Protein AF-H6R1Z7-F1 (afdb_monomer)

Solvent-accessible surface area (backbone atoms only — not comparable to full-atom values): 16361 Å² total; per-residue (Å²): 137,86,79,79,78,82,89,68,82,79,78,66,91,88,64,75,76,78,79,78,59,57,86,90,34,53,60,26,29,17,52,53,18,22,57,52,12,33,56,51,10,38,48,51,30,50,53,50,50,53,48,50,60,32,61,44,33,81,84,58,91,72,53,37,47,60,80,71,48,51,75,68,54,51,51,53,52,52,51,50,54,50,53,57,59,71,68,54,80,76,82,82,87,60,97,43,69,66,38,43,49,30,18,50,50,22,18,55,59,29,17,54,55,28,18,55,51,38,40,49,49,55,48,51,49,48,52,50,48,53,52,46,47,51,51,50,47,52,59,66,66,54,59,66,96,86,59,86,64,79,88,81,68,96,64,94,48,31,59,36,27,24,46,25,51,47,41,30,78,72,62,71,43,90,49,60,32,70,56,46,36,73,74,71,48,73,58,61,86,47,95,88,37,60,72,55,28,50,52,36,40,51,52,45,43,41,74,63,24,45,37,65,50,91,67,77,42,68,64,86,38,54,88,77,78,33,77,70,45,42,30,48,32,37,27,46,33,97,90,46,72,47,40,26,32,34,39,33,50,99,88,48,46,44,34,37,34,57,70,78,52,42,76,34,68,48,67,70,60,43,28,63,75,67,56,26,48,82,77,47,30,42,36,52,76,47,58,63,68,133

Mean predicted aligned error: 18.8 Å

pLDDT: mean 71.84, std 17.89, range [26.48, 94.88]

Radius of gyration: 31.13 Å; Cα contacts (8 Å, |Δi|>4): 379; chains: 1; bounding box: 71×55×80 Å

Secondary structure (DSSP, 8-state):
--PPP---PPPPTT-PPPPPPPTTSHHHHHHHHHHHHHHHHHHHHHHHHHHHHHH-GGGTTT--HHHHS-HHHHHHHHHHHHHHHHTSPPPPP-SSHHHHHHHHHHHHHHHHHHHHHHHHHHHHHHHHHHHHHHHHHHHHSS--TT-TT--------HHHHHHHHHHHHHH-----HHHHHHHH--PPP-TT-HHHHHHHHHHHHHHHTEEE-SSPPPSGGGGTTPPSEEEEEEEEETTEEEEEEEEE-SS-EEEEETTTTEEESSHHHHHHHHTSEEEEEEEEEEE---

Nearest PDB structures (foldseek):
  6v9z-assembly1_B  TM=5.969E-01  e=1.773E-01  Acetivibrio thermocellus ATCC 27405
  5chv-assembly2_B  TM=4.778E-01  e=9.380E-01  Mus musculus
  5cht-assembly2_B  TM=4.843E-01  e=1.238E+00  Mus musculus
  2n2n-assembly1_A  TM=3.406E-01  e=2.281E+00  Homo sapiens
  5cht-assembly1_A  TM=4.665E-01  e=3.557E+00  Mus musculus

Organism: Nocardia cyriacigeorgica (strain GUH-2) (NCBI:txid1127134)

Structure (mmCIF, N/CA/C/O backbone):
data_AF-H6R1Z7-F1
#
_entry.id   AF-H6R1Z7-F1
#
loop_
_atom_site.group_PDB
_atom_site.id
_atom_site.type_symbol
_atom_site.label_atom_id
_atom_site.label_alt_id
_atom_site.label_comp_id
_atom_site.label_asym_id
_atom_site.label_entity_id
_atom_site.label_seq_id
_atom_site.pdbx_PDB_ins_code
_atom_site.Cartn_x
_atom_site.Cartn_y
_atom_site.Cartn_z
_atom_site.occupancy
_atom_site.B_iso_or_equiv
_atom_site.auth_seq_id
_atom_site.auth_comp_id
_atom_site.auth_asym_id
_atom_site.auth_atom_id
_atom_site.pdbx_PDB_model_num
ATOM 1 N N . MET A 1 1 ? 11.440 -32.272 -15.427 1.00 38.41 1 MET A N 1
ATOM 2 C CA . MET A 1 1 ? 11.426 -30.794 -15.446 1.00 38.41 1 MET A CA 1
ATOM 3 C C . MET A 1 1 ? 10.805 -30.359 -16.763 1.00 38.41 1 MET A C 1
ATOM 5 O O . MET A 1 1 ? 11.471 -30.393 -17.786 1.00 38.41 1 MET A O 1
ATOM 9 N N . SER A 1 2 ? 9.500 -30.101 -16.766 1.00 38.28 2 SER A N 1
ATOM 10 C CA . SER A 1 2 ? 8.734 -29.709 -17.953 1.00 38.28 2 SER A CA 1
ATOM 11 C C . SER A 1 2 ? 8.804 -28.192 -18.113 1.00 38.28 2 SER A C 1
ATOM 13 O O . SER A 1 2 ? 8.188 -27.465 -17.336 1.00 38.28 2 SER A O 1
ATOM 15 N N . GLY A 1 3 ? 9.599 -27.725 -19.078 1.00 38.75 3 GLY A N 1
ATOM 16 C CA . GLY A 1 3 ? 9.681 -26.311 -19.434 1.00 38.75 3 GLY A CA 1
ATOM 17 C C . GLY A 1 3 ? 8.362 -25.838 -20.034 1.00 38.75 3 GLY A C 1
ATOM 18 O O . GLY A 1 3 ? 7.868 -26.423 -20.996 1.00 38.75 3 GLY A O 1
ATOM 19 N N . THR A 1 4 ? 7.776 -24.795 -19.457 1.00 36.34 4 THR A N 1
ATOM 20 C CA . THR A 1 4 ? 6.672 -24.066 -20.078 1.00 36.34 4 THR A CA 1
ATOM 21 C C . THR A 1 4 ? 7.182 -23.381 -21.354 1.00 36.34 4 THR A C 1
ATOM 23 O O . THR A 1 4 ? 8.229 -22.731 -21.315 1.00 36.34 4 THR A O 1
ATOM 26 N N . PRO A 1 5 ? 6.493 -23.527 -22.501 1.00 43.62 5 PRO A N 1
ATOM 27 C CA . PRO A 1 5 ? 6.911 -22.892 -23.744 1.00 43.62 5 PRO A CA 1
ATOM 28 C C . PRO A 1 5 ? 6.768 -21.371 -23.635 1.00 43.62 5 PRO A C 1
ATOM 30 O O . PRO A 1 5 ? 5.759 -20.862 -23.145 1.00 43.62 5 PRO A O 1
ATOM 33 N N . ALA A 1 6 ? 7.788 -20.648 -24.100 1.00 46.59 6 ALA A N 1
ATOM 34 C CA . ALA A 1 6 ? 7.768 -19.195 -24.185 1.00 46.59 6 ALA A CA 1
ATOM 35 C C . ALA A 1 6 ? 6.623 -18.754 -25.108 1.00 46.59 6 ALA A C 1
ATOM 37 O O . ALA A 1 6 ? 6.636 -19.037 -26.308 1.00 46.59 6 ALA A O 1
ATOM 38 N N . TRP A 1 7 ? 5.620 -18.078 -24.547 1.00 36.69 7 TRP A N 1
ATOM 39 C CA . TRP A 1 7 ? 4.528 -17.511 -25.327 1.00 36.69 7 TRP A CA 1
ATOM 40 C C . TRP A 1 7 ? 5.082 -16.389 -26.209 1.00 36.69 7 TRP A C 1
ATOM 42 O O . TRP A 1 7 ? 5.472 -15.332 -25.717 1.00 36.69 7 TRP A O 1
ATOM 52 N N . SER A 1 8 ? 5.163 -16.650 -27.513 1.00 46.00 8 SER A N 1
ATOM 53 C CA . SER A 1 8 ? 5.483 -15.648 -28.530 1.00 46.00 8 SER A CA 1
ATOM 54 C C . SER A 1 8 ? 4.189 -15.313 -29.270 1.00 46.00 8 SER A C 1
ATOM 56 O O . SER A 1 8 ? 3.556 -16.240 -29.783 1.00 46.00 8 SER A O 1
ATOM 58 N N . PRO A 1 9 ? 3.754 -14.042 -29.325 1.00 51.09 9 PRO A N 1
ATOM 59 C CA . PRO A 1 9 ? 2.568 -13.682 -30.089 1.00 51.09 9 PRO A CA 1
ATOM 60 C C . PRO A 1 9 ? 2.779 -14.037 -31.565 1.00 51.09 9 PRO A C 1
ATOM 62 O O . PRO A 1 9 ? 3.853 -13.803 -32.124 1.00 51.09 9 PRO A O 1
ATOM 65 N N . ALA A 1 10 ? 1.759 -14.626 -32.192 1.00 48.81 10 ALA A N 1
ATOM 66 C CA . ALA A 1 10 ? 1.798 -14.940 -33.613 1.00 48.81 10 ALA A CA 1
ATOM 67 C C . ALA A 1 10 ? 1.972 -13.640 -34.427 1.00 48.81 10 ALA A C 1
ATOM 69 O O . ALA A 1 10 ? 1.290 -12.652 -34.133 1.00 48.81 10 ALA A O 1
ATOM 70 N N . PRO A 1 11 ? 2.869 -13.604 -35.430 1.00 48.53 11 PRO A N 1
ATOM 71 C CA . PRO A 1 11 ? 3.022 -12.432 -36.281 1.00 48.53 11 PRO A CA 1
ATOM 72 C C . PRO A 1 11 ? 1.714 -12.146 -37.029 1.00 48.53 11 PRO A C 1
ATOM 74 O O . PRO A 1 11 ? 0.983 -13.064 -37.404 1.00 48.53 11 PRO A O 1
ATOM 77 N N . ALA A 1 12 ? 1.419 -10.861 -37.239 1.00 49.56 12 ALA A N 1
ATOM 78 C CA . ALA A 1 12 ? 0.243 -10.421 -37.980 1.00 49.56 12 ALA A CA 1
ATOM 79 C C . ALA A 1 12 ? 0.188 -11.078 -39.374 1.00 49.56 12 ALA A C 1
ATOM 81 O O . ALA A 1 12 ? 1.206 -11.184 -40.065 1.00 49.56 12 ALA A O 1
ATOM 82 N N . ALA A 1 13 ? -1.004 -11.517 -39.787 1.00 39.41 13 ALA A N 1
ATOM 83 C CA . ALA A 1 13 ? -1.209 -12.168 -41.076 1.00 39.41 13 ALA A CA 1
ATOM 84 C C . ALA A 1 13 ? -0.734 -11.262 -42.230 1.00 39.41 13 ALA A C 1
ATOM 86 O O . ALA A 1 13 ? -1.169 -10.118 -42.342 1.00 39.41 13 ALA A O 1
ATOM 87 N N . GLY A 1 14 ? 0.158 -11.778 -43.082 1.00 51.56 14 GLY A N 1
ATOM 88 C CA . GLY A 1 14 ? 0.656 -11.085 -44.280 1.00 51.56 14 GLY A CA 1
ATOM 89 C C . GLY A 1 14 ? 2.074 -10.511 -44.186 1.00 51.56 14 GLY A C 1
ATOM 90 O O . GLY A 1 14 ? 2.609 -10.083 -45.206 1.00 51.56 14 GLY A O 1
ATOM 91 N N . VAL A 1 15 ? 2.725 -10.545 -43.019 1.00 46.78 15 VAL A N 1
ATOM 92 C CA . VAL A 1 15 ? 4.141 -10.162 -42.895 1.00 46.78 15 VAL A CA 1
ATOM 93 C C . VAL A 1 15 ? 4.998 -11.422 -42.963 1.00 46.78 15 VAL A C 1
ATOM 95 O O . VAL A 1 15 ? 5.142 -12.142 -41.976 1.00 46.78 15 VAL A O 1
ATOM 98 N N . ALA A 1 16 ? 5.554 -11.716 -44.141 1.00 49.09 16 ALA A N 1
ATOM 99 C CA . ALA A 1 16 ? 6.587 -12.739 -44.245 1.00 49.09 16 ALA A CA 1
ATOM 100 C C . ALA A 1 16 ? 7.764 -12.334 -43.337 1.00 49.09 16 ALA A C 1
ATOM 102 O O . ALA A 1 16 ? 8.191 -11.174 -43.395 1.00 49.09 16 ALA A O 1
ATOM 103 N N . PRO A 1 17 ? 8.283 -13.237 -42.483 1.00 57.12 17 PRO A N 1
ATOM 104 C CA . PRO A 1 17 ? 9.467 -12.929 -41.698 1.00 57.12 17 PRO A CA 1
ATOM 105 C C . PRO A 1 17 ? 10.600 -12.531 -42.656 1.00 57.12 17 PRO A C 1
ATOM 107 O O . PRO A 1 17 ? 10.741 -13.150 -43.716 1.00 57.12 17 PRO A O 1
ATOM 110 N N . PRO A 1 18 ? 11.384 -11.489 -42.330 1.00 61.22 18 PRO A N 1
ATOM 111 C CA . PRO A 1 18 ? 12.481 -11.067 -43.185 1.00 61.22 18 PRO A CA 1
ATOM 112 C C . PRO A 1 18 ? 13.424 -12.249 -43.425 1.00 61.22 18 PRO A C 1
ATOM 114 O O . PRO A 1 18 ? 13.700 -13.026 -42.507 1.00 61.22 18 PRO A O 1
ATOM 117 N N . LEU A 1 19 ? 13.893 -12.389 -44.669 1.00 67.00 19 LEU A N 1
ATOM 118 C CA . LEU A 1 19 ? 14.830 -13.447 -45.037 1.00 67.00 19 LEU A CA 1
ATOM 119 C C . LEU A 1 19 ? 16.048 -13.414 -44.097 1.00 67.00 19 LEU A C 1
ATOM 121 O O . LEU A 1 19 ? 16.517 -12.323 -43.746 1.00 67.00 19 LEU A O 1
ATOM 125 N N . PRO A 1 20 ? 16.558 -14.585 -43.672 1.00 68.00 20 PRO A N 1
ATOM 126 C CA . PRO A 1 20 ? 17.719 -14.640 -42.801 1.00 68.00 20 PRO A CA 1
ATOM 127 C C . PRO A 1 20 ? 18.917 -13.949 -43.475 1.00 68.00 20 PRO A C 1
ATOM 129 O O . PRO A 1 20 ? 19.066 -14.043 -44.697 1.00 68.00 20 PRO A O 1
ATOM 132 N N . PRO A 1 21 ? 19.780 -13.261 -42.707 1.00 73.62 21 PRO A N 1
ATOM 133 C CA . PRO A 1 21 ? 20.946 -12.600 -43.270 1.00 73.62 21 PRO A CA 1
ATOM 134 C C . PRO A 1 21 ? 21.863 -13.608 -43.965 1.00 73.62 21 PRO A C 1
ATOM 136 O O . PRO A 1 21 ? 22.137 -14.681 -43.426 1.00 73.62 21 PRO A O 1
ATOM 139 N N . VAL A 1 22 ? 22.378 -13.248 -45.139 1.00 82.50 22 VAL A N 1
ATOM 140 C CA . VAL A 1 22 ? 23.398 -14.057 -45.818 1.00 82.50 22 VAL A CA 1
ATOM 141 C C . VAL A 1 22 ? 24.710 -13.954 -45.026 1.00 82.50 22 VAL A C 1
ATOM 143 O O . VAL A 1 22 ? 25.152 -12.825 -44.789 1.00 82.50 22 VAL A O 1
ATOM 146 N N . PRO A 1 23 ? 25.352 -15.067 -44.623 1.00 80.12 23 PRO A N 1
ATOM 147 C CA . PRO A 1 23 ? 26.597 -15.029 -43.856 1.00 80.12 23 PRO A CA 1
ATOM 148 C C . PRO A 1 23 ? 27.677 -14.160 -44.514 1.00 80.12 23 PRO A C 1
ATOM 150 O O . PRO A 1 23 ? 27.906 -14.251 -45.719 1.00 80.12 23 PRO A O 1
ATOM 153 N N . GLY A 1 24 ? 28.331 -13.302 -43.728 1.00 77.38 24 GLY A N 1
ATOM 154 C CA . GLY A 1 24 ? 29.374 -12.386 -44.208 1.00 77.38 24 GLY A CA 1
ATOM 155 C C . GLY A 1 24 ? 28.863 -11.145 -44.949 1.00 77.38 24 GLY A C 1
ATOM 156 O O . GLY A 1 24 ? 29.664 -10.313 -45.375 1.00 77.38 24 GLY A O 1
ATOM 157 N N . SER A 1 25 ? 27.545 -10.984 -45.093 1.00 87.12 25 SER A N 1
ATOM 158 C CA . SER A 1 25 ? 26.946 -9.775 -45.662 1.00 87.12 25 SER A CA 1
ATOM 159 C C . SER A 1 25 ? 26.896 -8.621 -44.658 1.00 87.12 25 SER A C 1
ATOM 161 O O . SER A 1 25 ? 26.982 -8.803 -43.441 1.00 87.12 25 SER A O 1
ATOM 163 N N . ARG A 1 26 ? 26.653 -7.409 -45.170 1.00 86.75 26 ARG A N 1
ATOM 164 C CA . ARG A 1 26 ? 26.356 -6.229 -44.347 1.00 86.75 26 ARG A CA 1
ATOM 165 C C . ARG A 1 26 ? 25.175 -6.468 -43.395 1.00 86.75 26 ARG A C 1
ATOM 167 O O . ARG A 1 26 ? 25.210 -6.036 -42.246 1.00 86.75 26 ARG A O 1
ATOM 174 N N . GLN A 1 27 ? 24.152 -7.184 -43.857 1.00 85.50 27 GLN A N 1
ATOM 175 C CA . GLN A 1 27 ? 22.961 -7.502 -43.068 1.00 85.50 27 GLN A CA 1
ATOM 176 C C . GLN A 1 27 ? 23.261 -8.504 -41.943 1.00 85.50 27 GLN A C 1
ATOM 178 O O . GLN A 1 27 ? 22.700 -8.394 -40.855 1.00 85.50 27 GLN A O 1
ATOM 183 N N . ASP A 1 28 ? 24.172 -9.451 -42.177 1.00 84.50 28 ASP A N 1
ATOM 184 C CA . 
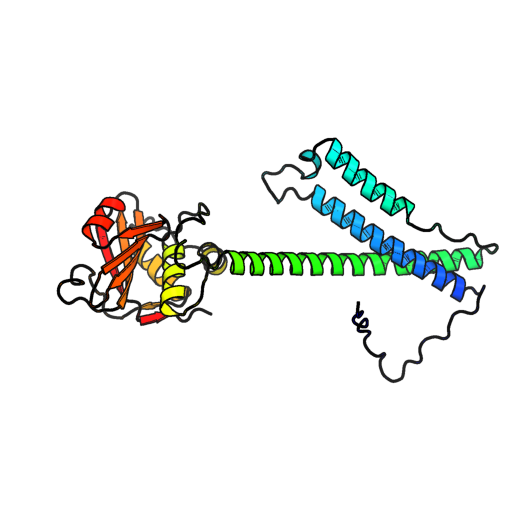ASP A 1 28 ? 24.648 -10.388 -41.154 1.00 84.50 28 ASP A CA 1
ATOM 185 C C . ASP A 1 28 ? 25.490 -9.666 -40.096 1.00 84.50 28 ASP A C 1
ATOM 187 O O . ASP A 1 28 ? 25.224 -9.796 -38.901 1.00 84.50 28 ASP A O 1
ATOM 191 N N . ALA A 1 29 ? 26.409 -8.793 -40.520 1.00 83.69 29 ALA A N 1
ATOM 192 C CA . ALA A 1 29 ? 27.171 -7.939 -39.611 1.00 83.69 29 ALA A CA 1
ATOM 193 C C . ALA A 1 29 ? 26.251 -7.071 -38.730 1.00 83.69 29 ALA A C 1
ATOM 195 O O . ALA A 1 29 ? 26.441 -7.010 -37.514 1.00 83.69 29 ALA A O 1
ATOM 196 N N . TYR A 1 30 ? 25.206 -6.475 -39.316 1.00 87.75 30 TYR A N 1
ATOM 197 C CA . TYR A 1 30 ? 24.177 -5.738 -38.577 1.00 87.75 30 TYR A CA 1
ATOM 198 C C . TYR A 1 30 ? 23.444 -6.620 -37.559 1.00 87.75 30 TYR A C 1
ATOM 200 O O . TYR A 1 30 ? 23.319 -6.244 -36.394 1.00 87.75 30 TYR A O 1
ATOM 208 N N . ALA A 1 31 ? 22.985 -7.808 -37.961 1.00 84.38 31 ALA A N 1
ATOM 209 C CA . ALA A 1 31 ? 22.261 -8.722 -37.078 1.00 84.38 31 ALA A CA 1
□ □ □ □
● WHAT TO DO:
Scanning the data above, count the lines in which the string "musculus" occurs and state only the count.

● ANSWER FOR THE TASK:
3